> **What you will do**
Write down exactly the lines from the one with "ATOM 242 N N" to the end of the data, first and last included, and no others.

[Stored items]
···
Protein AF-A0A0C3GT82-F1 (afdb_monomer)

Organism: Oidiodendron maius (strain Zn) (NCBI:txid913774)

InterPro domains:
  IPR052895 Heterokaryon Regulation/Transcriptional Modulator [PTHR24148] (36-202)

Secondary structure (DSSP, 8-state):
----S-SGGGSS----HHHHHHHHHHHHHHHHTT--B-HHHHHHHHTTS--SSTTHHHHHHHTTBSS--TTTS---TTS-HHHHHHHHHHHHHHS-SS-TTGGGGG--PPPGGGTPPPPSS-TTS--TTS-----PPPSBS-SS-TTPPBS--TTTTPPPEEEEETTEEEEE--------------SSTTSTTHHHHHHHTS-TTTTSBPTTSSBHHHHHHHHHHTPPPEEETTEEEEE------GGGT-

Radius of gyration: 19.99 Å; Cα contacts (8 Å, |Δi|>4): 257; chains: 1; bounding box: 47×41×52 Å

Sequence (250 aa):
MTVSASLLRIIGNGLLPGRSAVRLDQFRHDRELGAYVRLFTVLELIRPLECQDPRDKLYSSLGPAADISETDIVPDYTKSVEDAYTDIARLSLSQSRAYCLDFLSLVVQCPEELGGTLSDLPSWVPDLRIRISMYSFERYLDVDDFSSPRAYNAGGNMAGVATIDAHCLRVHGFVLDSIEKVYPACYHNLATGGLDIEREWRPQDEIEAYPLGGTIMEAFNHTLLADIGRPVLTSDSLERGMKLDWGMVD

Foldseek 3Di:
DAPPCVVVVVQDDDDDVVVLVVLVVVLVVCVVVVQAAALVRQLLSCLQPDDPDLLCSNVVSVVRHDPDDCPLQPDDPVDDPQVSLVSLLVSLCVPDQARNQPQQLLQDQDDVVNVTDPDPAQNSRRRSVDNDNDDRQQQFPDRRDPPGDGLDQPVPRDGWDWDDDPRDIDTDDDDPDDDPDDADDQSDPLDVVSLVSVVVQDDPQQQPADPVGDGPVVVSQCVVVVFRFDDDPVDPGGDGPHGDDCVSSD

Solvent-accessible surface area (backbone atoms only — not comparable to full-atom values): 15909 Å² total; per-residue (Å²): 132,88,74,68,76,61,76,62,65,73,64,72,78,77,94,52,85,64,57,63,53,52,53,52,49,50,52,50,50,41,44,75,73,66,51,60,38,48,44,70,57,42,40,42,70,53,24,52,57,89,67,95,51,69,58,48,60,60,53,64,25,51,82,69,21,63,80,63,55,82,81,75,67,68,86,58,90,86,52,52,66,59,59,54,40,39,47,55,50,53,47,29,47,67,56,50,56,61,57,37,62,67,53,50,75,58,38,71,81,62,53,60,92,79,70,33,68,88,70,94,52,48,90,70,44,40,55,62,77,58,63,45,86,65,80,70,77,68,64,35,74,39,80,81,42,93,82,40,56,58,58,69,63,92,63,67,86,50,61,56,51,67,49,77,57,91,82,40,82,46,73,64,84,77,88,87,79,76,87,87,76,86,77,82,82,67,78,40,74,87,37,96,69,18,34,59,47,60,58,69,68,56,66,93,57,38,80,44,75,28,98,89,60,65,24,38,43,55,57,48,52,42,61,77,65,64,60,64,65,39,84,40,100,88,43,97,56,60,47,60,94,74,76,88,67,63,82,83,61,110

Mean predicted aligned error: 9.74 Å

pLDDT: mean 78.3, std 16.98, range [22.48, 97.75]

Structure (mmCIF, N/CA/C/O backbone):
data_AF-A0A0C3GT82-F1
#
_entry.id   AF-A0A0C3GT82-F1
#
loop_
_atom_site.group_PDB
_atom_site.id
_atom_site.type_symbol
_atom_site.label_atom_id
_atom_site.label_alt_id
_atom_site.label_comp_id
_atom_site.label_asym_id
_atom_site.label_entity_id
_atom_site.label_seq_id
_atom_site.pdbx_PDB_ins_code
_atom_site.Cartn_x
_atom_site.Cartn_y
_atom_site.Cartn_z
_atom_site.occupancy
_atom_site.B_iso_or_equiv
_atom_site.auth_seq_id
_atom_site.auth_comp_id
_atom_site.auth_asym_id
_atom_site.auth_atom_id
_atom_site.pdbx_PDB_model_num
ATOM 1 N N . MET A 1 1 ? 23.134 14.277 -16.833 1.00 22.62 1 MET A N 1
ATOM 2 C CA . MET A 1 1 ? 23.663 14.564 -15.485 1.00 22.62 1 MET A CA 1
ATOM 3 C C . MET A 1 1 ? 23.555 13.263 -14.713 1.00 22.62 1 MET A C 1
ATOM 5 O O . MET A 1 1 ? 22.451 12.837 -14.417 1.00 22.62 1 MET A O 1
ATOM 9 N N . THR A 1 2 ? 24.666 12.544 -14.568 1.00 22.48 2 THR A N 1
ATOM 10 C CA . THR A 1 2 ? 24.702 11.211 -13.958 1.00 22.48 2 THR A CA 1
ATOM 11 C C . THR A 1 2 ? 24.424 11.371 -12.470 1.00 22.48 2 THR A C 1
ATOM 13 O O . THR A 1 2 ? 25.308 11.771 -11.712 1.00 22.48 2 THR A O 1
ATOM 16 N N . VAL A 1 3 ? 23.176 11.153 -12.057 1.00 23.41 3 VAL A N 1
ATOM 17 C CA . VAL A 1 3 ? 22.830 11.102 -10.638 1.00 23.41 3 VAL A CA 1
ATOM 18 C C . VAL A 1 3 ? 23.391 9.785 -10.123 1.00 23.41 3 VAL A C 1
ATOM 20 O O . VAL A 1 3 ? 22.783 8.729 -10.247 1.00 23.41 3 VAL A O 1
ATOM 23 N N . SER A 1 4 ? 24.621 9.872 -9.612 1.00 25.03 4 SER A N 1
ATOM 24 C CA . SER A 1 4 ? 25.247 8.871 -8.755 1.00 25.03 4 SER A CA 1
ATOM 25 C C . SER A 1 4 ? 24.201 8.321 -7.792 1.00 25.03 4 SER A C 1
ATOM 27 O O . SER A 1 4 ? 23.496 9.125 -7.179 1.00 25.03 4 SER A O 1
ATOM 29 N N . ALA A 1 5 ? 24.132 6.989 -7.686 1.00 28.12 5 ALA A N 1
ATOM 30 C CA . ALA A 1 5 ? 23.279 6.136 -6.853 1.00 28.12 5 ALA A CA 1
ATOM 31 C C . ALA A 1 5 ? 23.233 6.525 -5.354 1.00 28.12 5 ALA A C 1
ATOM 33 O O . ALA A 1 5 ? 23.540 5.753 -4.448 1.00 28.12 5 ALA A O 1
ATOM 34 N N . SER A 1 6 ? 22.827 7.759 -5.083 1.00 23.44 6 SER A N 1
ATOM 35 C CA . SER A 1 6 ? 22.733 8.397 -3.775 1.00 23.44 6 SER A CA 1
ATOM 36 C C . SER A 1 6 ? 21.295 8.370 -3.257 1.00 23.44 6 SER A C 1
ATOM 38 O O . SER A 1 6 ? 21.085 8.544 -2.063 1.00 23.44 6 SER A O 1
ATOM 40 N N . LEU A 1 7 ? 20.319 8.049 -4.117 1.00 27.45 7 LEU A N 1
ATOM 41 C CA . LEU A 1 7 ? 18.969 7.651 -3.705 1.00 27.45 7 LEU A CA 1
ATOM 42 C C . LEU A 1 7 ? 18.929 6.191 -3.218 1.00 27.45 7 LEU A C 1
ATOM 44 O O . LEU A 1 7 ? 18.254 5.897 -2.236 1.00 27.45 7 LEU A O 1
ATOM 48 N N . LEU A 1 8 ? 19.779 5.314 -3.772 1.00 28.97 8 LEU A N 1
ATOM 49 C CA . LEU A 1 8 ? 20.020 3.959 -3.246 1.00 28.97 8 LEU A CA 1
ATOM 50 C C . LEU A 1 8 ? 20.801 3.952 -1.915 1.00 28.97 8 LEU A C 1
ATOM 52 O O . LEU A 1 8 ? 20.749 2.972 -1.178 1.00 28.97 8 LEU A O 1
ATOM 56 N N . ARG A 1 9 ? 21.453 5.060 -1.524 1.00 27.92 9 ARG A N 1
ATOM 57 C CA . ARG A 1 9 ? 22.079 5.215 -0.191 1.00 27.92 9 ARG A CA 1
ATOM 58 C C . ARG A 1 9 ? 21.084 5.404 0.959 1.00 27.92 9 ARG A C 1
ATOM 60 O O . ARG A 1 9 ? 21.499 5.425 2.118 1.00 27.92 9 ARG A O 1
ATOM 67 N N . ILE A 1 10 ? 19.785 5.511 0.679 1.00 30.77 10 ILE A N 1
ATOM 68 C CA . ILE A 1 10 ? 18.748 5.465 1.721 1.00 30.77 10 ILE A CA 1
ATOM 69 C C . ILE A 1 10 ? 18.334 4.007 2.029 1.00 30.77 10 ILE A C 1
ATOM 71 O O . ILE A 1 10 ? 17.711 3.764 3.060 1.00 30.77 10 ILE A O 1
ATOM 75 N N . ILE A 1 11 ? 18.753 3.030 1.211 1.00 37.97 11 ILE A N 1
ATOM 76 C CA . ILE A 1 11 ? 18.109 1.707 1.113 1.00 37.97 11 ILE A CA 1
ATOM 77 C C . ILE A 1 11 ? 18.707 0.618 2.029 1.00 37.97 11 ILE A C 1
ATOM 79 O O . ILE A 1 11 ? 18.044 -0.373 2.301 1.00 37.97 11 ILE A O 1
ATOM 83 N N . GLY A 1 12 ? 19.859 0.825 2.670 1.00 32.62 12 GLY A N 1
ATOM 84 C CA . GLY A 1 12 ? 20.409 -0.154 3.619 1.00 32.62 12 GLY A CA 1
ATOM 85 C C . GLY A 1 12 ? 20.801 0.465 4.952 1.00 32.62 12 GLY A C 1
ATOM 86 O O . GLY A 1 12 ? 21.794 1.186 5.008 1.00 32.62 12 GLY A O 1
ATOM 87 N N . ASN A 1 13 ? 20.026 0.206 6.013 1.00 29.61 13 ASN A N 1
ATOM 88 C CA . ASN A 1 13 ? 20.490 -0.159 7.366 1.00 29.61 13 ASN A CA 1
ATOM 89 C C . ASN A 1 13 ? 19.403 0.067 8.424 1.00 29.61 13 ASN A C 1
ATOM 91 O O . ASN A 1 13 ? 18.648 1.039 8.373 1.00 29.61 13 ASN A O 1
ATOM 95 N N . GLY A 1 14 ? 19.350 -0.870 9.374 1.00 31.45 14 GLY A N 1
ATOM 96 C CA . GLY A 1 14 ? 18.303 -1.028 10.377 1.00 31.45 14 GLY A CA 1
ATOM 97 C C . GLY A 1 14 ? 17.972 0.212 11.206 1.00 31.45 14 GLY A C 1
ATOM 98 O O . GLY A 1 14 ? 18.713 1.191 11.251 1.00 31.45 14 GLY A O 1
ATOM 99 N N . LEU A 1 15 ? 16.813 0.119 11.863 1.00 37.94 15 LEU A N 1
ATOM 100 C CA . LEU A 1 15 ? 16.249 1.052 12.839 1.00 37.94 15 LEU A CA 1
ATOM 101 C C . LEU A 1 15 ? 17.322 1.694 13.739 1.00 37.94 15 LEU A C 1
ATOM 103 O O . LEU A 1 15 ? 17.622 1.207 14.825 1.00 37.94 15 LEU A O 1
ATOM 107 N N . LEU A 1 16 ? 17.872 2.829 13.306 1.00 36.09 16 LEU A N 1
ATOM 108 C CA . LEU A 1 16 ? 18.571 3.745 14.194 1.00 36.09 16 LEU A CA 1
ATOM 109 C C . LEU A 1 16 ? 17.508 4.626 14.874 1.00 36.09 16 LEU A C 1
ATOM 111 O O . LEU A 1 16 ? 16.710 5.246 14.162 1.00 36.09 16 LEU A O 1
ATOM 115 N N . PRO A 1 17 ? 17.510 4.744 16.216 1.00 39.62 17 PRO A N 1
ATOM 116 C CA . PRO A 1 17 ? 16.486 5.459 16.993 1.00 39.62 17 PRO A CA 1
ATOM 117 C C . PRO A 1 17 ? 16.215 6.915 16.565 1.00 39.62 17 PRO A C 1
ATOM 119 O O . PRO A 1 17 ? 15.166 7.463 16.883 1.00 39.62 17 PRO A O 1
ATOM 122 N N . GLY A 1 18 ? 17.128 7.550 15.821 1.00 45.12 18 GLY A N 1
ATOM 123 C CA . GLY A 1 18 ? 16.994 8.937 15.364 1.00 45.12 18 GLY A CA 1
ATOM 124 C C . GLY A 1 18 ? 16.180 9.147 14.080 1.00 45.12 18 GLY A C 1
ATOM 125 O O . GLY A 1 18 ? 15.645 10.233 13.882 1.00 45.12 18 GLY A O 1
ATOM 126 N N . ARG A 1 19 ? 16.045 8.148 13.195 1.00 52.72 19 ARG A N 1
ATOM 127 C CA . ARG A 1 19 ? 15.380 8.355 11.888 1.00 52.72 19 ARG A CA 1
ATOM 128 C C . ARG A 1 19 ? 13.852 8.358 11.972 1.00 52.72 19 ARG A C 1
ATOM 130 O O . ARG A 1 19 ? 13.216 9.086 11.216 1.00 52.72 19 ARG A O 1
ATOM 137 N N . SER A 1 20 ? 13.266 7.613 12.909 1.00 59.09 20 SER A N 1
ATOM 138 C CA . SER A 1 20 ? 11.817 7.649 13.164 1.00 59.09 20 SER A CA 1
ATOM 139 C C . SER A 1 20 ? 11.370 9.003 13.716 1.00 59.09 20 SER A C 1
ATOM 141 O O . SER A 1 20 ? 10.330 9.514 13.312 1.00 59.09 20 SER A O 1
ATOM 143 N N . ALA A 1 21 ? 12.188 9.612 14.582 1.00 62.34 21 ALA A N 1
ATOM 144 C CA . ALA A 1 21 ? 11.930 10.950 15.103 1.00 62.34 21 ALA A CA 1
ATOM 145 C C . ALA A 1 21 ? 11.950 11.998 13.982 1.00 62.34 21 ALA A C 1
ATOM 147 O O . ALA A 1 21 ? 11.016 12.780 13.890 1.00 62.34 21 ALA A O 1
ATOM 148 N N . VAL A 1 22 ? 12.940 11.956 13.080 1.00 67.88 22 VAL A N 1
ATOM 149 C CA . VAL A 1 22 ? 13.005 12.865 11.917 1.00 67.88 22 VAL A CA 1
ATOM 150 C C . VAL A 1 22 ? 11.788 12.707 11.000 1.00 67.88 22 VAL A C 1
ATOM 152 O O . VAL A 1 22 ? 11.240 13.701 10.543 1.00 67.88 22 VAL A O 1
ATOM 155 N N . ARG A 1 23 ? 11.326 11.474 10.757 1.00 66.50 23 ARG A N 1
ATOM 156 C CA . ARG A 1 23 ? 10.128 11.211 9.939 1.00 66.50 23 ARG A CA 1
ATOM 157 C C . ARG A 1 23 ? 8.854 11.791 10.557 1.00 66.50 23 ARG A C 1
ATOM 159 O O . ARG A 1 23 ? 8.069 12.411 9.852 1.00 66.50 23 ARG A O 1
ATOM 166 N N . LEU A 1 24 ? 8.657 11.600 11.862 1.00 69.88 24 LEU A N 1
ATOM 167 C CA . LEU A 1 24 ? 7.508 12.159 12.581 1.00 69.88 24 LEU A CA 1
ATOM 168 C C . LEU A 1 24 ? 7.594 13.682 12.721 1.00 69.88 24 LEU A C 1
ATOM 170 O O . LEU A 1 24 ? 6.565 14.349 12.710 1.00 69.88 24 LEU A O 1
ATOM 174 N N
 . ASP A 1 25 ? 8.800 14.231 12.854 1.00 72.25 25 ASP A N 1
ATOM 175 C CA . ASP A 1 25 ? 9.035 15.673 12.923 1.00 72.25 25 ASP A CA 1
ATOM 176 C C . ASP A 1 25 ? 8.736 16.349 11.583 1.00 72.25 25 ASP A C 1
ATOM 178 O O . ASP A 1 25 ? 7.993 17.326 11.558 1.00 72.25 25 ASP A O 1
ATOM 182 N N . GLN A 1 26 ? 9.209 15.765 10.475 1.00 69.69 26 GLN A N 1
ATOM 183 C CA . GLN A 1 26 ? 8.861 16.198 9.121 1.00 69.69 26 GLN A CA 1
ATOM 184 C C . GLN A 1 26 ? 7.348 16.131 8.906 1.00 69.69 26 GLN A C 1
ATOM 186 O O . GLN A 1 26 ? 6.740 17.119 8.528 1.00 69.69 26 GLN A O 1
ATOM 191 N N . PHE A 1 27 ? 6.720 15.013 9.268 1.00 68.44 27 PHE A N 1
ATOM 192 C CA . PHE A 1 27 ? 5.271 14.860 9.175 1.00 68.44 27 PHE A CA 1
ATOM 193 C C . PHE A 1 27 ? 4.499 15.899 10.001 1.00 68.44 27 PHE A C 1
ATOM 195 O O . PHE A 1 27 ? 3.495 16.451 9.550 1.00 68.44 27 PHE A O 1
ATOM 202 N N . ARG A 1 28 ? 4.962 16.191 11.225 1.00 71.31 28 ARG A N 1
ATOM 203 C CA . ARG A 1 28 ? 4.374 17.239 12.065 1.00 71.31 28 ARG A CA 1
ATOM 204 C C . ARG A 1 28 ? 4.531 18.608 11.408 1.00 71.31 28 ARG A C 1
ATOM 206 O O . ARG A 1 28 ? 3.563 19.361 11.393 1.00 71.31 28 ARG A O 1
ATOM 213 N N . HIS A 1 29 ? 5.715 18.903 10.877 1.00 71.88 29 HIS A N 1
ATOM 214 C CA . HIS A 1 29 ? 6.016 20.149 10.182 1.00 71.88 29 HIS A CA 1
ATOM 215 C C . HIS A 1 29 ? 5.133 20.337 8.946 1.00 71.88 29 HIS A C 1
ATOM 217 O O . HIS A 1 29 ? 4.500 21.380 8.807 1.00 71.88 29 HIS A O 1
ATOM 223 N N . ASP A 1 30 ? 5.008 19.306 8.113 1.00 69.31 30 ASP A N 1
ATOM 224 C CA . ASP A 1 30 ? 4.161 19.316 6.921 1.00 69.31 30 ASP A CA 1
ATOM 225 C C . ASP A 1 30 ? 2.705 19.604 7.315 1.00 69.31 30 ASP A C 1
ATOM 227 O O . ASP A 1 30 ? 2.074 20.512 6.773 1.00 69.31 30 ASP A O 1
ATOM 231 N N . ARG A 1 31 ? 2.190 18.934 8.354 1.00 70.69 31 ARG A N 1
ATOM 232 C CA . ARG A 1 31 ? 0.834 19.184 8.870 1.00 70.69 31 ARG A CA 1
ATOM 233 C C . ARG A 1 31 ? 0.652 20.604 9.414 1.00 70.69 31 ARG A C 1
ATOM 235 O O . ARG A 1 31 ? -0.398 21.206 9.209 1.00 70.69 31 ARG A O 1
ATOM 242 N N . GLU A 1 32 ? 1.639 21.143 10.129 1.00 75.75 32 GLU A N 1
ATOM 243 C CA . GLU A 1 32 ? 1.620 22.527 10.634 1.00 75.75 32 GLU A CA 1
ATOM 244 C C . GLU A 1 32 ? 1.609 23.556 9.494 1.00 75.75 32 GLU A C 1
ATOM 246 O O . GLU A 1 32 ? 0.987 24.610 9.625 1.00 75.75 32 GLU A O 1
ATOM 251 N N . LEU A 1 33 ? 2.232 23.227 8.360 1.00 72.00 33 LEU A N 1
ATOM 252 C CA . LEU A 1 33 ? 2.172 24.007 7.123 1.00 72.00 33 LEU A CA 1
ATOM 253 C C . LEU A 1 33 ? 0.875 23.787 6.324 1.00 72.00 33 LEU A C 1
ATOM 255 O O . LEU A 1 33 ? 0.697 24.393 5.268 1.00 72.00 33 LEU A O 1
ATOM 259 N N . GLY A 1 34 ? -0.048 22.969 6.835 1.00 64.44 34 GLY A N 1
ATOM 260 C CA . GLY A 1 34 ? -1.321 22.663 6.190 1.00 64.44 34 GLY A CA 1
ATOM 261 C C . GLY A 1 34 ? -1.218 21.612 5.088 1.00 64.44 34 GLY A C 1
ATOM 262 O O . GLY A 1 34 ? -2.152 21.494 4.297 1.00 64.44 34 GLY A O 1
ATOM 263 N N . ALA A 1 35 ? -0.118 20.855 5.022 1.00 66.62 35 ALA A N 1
···
> **Your response**
ATOM 242 N N . GLU A 1 32 ? 1.639 21.143 10.129 1.00 75.75 32 GLU A N 1
ATOM 243 C CA . GLU A 1 32 ? 1.620 22.527 10.634 1.00 75.75 32 GLU A CA 1
ATOM 244 C C . GLU A 1 32 ? 1.609 23.556 9.494 1.00 75.75 32 GLU A C 1
ATOM 246 O O . GLU A 1 32 ? 0.987 24.610 9.625 1.00 75.75 32 GLU A O 1
ATOM 251 N N . LEU A 1 33 ? 2.232 23.227 8.360 1.00 72.00 33 LEU A N 1
ATOM 252 C CA . LEU A 1 33 ? 2.172 24.007 7.123 1.00 72.00 33 LEU A CA 1
ATOM 253 C C . LEU A 1 33 ? 0.875 23.787 6.324 1.00 72.00 33 LEU A C 1
ATOM 255 O O . LEU A 1 33 ? 0.697 24.393 5.268 1.00 72.00 33 LEU A O 1
ATOM 259 N N . GLY A 1 34 ? -0.048 22.969 6.835 1.00 64.44 34 GLY A N 1
ATOM 260 C CA . GLY A 1 34 ? -1.321 22.663 6.190 1.00 64.44 34 GLY A CA 1
ATOM 261 C C . GLY A 1 34 ? -1.218 21.612 5.088 1.00 64.44 34 GLY A C 1
ATOM 262 O O . GLY A 1 34 ? -2.152 21.494 4.297 1.00 64.44 34 GLY A O 1
ATOM 263 N N . ALA A 1 35 ? -0.118 20.855 5.022 1.00 66.62 35 ALA A N 1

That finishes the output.